Ce n'est pas un score chiffré mais un statut, affiché dans la colonne Diffusion du gestionnaire de publicités. Meta passe une pub en « fatigue créative » (« Creative fatigue » en anglais) quand son coût par résultat atteint au moins le double de celui de tes pubs passées sur le même événement d'optimisation. Le statut intermédiaire « créa limitée » (« Creative limited ») signale un coût supérieur mais pas encore doublé, et c'est celui qui a une valeur d'alerte. Attention à ne pas le confondre avec « Learning limited », qui concerne la phase d'apprentissage de l'ad set et pas l'usure de ta créa.
À partir de quelle fréquence une pub Meta fatigue ?
En prospecting froid, l'érosion commence au-delà de 2 à 2,5 sur une fenêtre de 7 jours. En retargeting le seuil monte à 5 ou 6. Mais lis la pente plutôt que le niveau : plus de 0,5 point de fréquence par jour avec un CTR qui baisse, c'est net. Une fréquence haute avec un CTR stable, c'est simplement une créa qui performe.
Faut-il couper ou baisser le budget d'une créa qui fatigue ?
Couper, si tu as de quoi remplacer. Baisser le budget étale l'agonie et garde un CPM dégradé dans ton compte. Si tu n'as pas de remplaçante prête, c'est ta production qu'il faut regarder, pas le réglage de ta campagne.
La fatigue peut-elle venir de l'audience et pas de la créa ?
Oui, et ça se voit à la fréquence. Si elle est haute, ton pool est épuisé et il te faut du concept neuf ou de l'audience fraîche. Si elle est basse alors que la performance décroche, cherche du côté de la similarité entre tes créas : Meta compresse ce qu'il identifie comme des quasi-doublons.
Combien de temps avant de pouvoir juger une créa ?

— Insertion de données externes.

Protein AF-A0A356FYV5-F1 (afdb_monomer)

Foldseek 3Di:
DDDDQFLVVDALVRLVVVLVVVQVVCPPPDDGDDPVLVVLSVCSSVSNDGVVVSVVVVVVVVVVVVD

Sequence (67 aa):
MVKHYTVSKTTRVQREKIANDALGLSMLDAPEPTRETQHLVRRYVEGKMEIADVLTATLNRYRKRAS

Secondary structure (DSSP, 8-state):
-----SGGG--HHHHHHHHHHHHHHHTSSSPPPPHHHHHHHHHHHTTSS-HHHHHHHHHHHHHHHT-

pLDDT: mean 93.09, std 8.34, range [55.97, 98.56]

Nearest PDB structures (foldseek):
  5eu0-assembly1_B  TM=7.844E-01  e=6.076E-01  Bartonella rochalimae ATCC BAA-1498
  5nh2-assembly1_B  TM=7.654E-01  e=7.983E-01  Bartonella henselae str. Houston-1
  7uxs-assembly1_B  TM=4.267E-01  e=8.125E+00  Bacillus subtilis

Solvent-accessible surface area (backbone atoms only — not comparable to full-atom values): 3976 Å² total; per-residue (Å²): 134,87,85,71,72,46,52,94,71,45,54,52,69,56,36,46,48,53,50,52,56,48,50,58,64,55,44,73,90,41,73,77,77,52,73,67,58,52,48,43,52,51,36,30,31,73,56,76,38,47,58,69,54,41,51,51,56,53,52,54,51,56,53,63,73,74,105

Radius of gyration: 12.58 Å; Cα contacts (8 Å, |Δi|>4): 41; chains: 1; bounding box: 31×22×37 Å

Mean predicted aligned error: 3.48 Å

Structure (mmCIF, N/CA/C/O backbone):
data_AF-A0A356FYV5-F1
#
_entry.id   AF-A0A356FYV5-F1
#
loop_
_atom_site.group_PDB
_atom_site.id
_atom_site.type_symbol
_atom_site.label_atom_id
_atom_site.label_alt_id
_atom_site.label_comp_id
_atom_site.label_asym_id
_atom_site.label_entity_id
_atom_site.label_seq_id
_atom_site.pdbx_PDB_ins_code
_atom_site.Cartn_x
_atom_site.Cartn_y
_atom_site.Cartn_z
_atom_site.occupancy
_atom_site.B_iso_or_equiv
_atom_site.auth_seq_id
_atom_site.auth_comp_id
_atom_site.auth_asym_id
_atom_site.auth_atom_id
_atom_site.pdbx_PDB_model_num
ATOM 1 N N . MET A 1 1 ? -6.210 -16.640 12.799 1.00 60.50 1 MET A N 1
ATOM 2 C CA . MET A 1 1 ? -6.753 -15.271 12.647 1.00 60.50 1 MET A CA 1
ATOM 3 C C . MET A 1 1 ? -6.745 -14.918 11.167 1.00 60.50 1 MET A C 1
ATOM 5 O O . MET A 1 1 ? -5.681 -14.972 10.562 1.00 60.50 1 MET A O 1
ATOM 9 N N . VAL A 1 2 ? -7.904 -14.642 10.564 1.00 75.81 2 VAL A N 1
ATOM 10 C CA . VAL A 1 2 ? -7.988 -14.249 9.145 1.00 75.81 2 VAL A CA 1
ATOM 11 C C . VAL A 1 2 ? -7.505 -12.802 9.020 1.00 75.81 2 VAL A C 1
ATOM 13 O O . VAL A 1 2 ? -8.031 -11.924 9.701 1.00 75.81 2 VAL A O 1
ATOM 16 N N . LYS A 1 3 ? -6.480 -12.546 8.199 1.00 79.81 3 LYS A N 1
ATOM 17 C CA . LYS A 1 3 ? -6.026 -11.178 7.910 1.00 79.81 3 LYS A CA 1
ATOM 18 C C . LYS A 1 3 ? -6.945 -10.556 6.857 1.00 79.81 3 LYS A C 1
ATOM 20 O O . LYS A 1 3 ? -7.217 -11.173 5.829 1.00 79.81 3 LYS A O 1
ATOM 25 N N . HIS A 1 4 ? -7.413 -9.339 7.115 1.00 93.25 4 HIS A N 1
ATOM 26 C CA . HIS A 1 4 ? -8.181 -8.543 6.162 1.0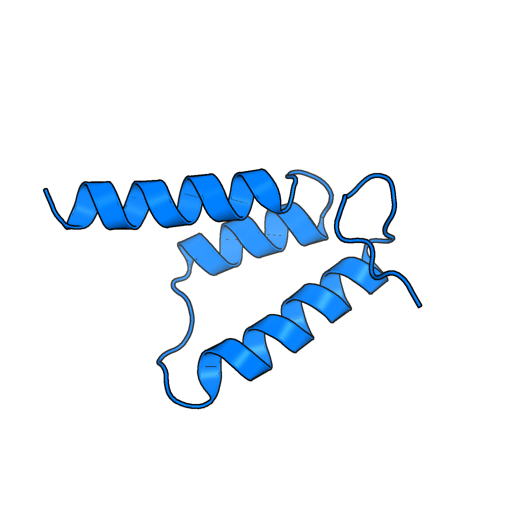0 93.25 4 HIS A CA 1
ATOM 27 C C . HIS A 1 4 ? -7.310 -7.433 5.580 1.00 93.25 4 HIS A C 1
ATOM 29 O O . HIS A 1 4 ? -6.486 -6.852 6.282 1.00 93.25 4 HIS A O 1
ATOM 35 N N . TYR A 1 5 ? -7.523 -7.146 4.298 1.00 95.44 5 TYR A N 1
ATOM 36 C CA . TYR A 1 5 ? -6.750 -6.155 3.548 1.00 95.44 5 TYR A CA 1
ATOM 37 C C . TYR A 1 5 ? -7.632 -5.168 2.781 1.00 95.44 5 TYR A C 1
ATOM 39 O O . TYR A 1 5 ? -7.113 -4.266 2.143 1.00 95.44 5 TYR A O 1
ATOM 47 N N . THR A 1 6 ? -8.957 -5.333 2.797 1.00 97.19 6 THR A N 1
ATOM 48 C CA . THR A 1 6 ? -9.855 -4.405 2.098 1.00 97.19 6 THR A CA 1
ATOM 49 C C . THR A 1 6 ? -10.030 -3.134 2.913 1.00 97.19 6 THR A C 1
ATOM 51 O O . THR A 1 6 ? -10.034 -3.180 4.151 1.00 97.19 6 THR A O 1
ATOM 54 N N . VAL A 1 7 ? -10.226 -1.997 2.245 1.00 98.00 7 VAL A N 1
ATOM 55 C CA . VAL A 1 7 ? -10.460 -0.714 2.931 1.00 98.00 7 VAL A CA 1
ATOM 56 C C . VAL A 1 7 ? -11.688 -0.806 3.837 1.00 98.00 7 VAL A C 1
ATOM 58 O O . VAL A 1 7 ? -11.647 -0.347 4.975 1.00 98.00 7 VAL A O 1
ATOM 61 N N . SER A 1 8 ? -12.736 -1.499 3.386 1.00 97.31 8 SER A N 1
ATOM 62 C CA . SER A 1 8 ? -13.981 -1.715 4.138 1.00 97.31 8 SER A CA 1
ATOM 63 C C . SER A 1 8 ? -13.835 -2.521 5.435 1.00 97.31 8 SER A C 1
ATOM 65 O O . SER A 1 8 ? -14.700 -2.433 6.302 1.00 97.31 8 SER A O 1
ATOM 67 N N . LYS A 1 9 ? -12.767 -3.316 5.585 1.00 97.69 9 LYS A N 1
ATOM 68 C CA . LYS A 1 9 ? -12.549 -4.201 6.746 1.00 97.69 9 LYS A CA 1
ATOM 69 C C . LYS A 1 9 ? -11.330 -3.815 7.578 1.00 97.69 9 LYS A C 1
ATOM 71 O O . LYS A 1 9 ? -10.921 -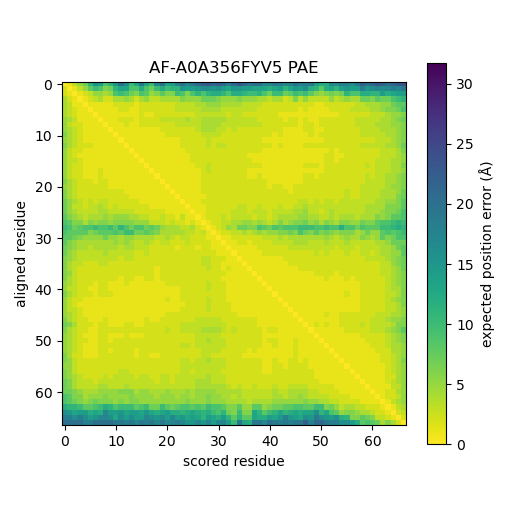4.579 8.449 1.00 97.69 9 LYS A O 1
ATOM 76 N N . THR A 1 10 ? -10.723 -2.668 7.289 1.00 97.50 10 THR A N 1
ATOM 77 C CA . THR A 1 10 ? -9.496 -2.223 7.950 1.00 97.50 10 THR A CA 1
ATOM 78 C C . THR A 1 10 ? -9.594 -0.766 8.380 1.00 97.50 10 THR A C 1
ATOM 80 O O . THR A 1 10 ? -10.183 0.076 7.702 1.00 97.50 10 THR A O 1
ATOM 83 N N . THR A 1 11 ? -8.966 -0.432 9.502 1.00 97.88 11 THR A N 1
ATOM 84 C CA . THR A 1 11 ? -8.708 0.961 9.875 1.00 97.88 11 THR A CA 1
ATOM 85 C C . THR A 1 11 ? -7.479 1.483 9.138 1.00 97.88 11 THR A C 1
ATOM 87 O O . THR A 1 11 ? -6.641 0.716 8.657 1.00 97.88 11 THR A O 1
ATOM 90 N N . ARG A 1 12 ? -7.319 2.808 9.089 1.00 98.25 12 ARG A N 1
ATOM 91 C CA . ARG A 1 12 ? -6.101 3.428 8.554 1.00 98.25 12 ARG A CA 1
ATOM 92 C C . ARG A 1 12 ? -4.837 2.911 9.254 1.00 98.25 12 ARG A C 1
ATOM 94 O O . ARG A 1 12 ? -3.900 2.526 8.569 1.00 98.25 12 ARG A O 1
ATOM 101 N N . VAL A 1 13 ? -4.844 2.827 10.587 1.00 98.19 13 VAL A N 1
ATOM 102 C CA . VAL A 1 13 ? -3.701 2.334 11.383 1.00 98.19 13 VAL A CA 1
ATOM 103 C C . VAL A 1 13 ? -3.354 0.885 11.026 1.00 98.19 13 VAL A C 1
ATOM 105 O O . VAL A 1 13 ? -2.185 0.537 10.881 1.00 98.19 13 VAL A O 1
ATOM 108 N N . GLN A 1 14 ? -4.360 0.028 10.814 1.00 97.81 14 GLN A N 1
ATOM 109 C CA . GLN A 1 14 ? -4.122 -1.341 10.347 1.00 97.81 14 GLN A CA 1
ATOM 110 C C . GLN A 1 14 ? -3.480 -1.359 8.955 1.00 97.81 14 GLN A C 1
ATOM 112 O O . GLN A 1 14 ? -2.555 -2.137 8.726 1.0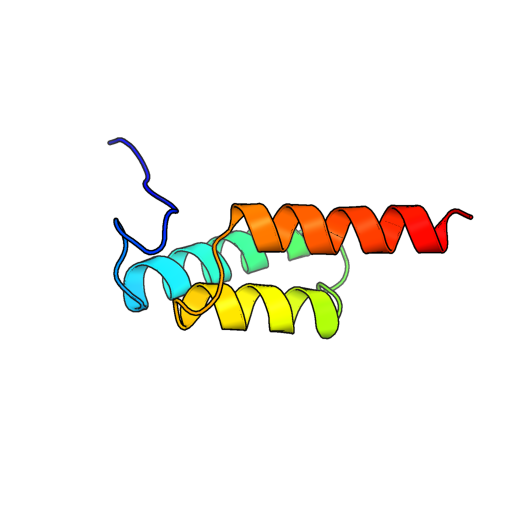0 97.81 14 GLN A O 1
ATOM 117 N N . ARG A 1 15 ? -3.918 -0.489 8.037 1.00 98.25 15 ARG A N 1
ATOM 118 C CA . ARG A 1 15 ? -3.308 -0.374 6.705 1.00 98.25 15 ARG A CA 1
ATOM 119 C C . ARG A 1 15 ? -1.893 0.196 6.743 1.00 98.25 15 ARG A C 1
ATOM 121 O O . ARG A 1 15 ? -1.055 -0.290 5.993 1.00 98.25 15 ARG A O 1
ATOM 128 N N . GLU A 1 16 ? -1.605 1.153 7.624 1.00 98.31 16 GLU A N 1
ATOM 129 C CA . GLU A 1 16 ? -0.242 1.654 7.871 1.00 98.31 16 GLU A CA 1
ATOM 130 C C . GLU A 1 16 ? 0.668 0.523 8.347 1.00 98.31 16 GLU A C 1
ATOM 132 O O . GLU A 1 16 ? 1.753 0.334 7.799 1.00 98.31 16 GLU A O 1
ATOM 137 N N . LYS A 1 17 ? 0.195 -0.300 9.291 1.00 97.44 17 LYS A N 1
ATOM 138 C CA . LYS A 1 17 ? 0.942 -1.479 9.737 1.00 97.44 17 LYS A CA 1
ATOM 139 C C . LYS A 1 17 ? 1.188 -2.464 8.592 1.00 97.44 17 LYS A C 1
ATOM 141 O O . LYS A 1 17 ? 2.315 -2.908 8.415 1.00 97.44 17 LYS A O 1
ATOM 146 N N . ILE A 1 18 ? 0.162 -2.782 7.800 1.00 96.81 18 ILE A N 1
ATOM 147 C CA . ILE A 1 18 ? 0.292 -3.671 6.633 1.00 96.81 18 ILE A CA 1
ATOM 148 C C . ILE A 1 18 ? 1.334 -3.125 5.646 1.00 96.81 18 ILE A C 1
ATOM 150 O O . ILE A 1 18 ? 2.173 -3.886 5.170 1.00 96.81 18 ILE A O 1
ATOM 154 N N . ALA A 1 19 ? 1.291 -1.824 5.349 1.00 96.69 19 ALA A N 1
ATOM 155 C CA . ALA A 1 19 ? 2.218 -1.177 4.428 1.00 96.69 19 ALA A CA 1
ATOM 156 C C . ALA A 1 19 ? 3.663 -1.197 4.949 1.00 96.69 19 ALA A C 1
ATOM 158 O O . ALA A 1 19 ? 4.569 -1.524 4.189 1.00 96.69 19 ALA A O 1
ATOM 159 N N . ASN A 1 20 ? 3.876 -0.908 6.235 1.00 96.81 20 ASN A N 1
ATOM 160 C CA . ASN A 1 20 ? 5.206 -0.916 6.846 1.00 96.81 20 ASN A CA 1
ATOM 161 C C . ASN A 1 20 ? 5.783 -2.333 6.961 1.00 96.81 20 ASN A C 1
ATOM 163 O O . ASN A 1 20 ? 6.949 -2.539 6.629 1.00 96.81 20 ASN A O 1
ATOM 167 N N . ASP A 1 21 ? 4.966 -3.314 7.366 1.00 95.88 21 ASP A N 1
ATOM 168 C CA . ASP A 1 21 ? 5.365 -4.726 7.400 1.00 95.88 21 ASP A CA 1
ATOM 169 C C . ASP A 1 21 ? 5.797 -5.186 5.988 1.00 95.88 21 ASP A C 1
ATOM 171 O O . ASP A 1 21 ? 6.848 -5.804 5.820 1.00 95.88 21 ASP A O 1
ATOM 175 N N . ALA A 1 22 ? 5.013 -4.848 4.956 1.00 94.50 22 ALA A N 1
ATOM 176 C CA . ALA A 1 22 ? 5.320 -5.194 3.568 1.00 94.50 22 ALA A CA 1
ATOM 177 C C . ALA A 1 22 ? 6.559 -4.462 3.028 1.00 94.50 22 ALA A C 1
ATOM 179 O O . ALA A 1 22 ? 7.346 -5.067 2.301 1.00 94.50 22 ALA A O 1
ATOM 180 N N . LEU A 1 23 ? 6.755 -3.190 3.393 1.00 95.06 23 LEU A N 1
ATOM 181 C CA . LEU A 1 23 ? 7.943 -2.423 3.019 1.00 95.06 23 LEU A CA 1
ATOM 182 C C . LEU A 1 23 ? 9.205 -3.081 3.582 1.00 95.06 23 LEU A C 1
ATOM 184 O O . LEU A 1 23 ? 10.140 -3.327 2.823 1.00 95.06 23 LEU A O 1
ATOM 188 N N . GLY A 1 24 ? 9.197 -3.436 4.870 1.00 94.88 24 GLY A N 1
ATOM 189 C CA . GLY A 1 24 ? 10.313 -4.130 5.511 1.00 94.88 24 GLY A CA 1
ATOM 190 C C . GLY A 1 24 ? 10.677 -5.432 4.797 1.00 94.88 24 GLY A C 1
ATOM 191 O O . GLY A 1 24 ? 11.844 -5.653 4.496 1.00 94.88 24 GLY A O 1
ATOM 192 N N . LEU A 1 25 ? 9.678 -6.246 4.441 1.00 93.38 25 LEU A N 1
ATOM 193 C CA . LEU A 1 25 ? 9.894 -7.476 3.668 1.00 93.38 25 LEU A CA 1
ATOM 194 C C . LEU A 1 25 ? 10.440 -7.200 2.262 1.00 93.38 25 LEU A C 1
ATOM 196 O O . LEU A 1 25 ? 11.317 -7.919 1.792 1.00 93.38 25 LEU A O 1
ATOM 200 N N . SER A 1 26 ? 9.935 -6.163 1.590 1.00 91.62 26 SER A N 1
ATOM 201 C CA . SER A 1 26 ? 10.331 -5.842 0.215 1.00 91.62 26 SER A CA 1
ATOM 202 C C . SER A 1 26 ? 11.777 -5.370 0.082 1.00 91.62 26 SER A C 1
ATOM 204 O O . SER A 1 26 ? 12.318 -5.451 -1.010 1.00 91.62 26 SER A O 1
ATOM 206 N N . MET A 1 27 ? 12.393 -4.888 1.164 1.00 93.75 27 MET A N 1
ATOM 207 C CA . MET A 1 27 ? 13.740 -4.312 1.147 1.00 93.75 27 MET A CA 1
ATOM 208 C C . MET A 1 27 ? 14.826 -5.255 1.683 1.00 93.75 27 MET A C 1
ATOM 210 O O . MET A 1 27 ? 15.972 -4.832 1.790 1.00 93.75 27 MET A O 1
ATOM 214 N N . LEU A 1 28 ? 14.495 -6.503 2.046 1.00 91.75 28 LEU A N 1
ATOM 215 C CA . LEU A 1 28 ? 15.474 -7.437 2.624 1.00 91.75 28 LEU A CA 1
ATOM 216 C C . LEU A 1 28 ? 16.645 -7.718 1.671 1.00 91.75 28 LEU A C 1
ATOM 218 O O . LEU A 1 28 ? 17.792 -7.623 2.089 1.00 91.75 28 LEU A O 1
ATOM 222 N N . ASP A 1 29 ? 16.349 -7.982 0.397 1.00 90.25 29 ASP A N 1
ATOM 223 C CA . ASP A 1 29 ? 17.344 -8.295 -0.642 1.00 90.25 29 ASP A CA 1
ATOM 224 C C . ASP A 1 29 ? 17.096 -7.511 -1.945 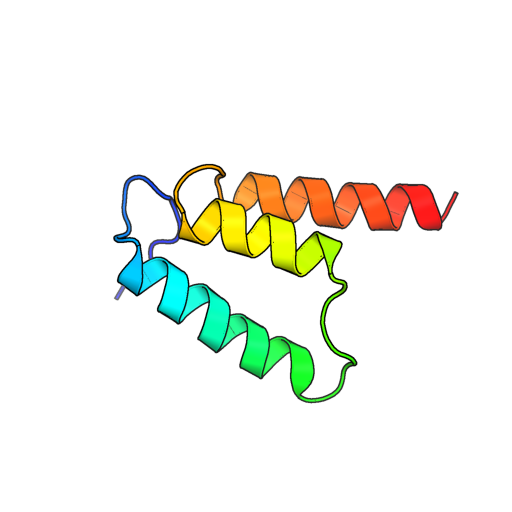1.00 90.25 29 ASP A C 1
ATOM 226 O O . ASP A 1 29 ? 17.543 -7.896 -3.027 1.00 90.25 29 ASP A O 1
ATOM 230 N N . ALA A 1 30 ? 16.327 -6.420 -1.878 1.00 91.62 30 ALA A N 1
ATOM 231 C CA . ALA A 1 30 ? 15.942 -5.644 -3.053 1.00 91.62 30 ALA A CA 1
ATOM 232 C C . ALA A 1 30 ? 15.988 -4.132 -2.780 1.00 91.62 30 ALA A C 1
ATOM 234 O O . ALA A 1 30 ? 15.827 -3.700 -1.635 1.00 91.62 30 ALA A O 1
ATOM 235 N N . PRO A 1 31 ? 16.204 -3.305 -3.823 1.00 91.19 31 PRO A N 1
ATOM 236 C CA . PRO A 1 31 ? 16.154 -1.857 -3.683 1.00 91.19 31 PRO A CA 1
ATOM 237 C C . PRO A 1 31 ? 14.757 -1.382 -3.273 1.00 91.19 31 PRO A C 1
ATOM 239 O O . PRO A 1 31 ? 13.749 -2.053 -3.501 1.00 91.19 31 PRO A O 1
ATOM 242 N N . GLU A 1 32 ? 14.707 -0.172 -2.719 1.00 92.44 32 GLU A N 1
ATOM 243 C CA . GLU A 1 32 ? 13.464 0.461 -2.290 1.00 92.44 32 GLU A CA 1
ATOM 244 C C . GLU A 1 32 ? 12.411 0.489 -3.423 1.00 92.44 32 GLU A C 1
ATOM 246 O O . GLU A 1 32 ? 12.744 0.773 -4.584 1.00 92.44 32 GLU A O 1
ATOM 251 N N . PRO A 1 33 ? 11.118 0.251 -3.113 1.00 92.56 33 PRO A N 1
ATOM 252 C CA . PRO A 1 33 ? 10.048 0.409 -4.088 1.00 92.56 33 PRO A CA 1
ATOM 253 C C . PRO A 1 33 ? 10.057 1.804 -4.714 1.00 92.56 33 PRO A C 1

Attends d'avoir accumulé de quoi lire une centaine de clics, et compare à J+3 plutôt qu'à J+0, puisque le pic de performance arrive autour de 72 heures. Juger avant, c'est lire du bruit.
Le seuil ne vaut que ce que vaut ton stock
Détecter la creative fatigue n'a rien de sorcier. Deux statuts dans une colonne que tu ignorais, trois métriques lues sur deux fenêtres, une baseline à J+3, un spend plancher. Tu montes cette vue en dix minutes.
Le reste dépend de ce que tu as en stock. Le protocole prend de la valeur le jour où le signal déclenche une action, et l'action c'est une créa neuve en ligne dans la semaine. Sans ça, tu regardes tes pubs mourir avec de meilleures données.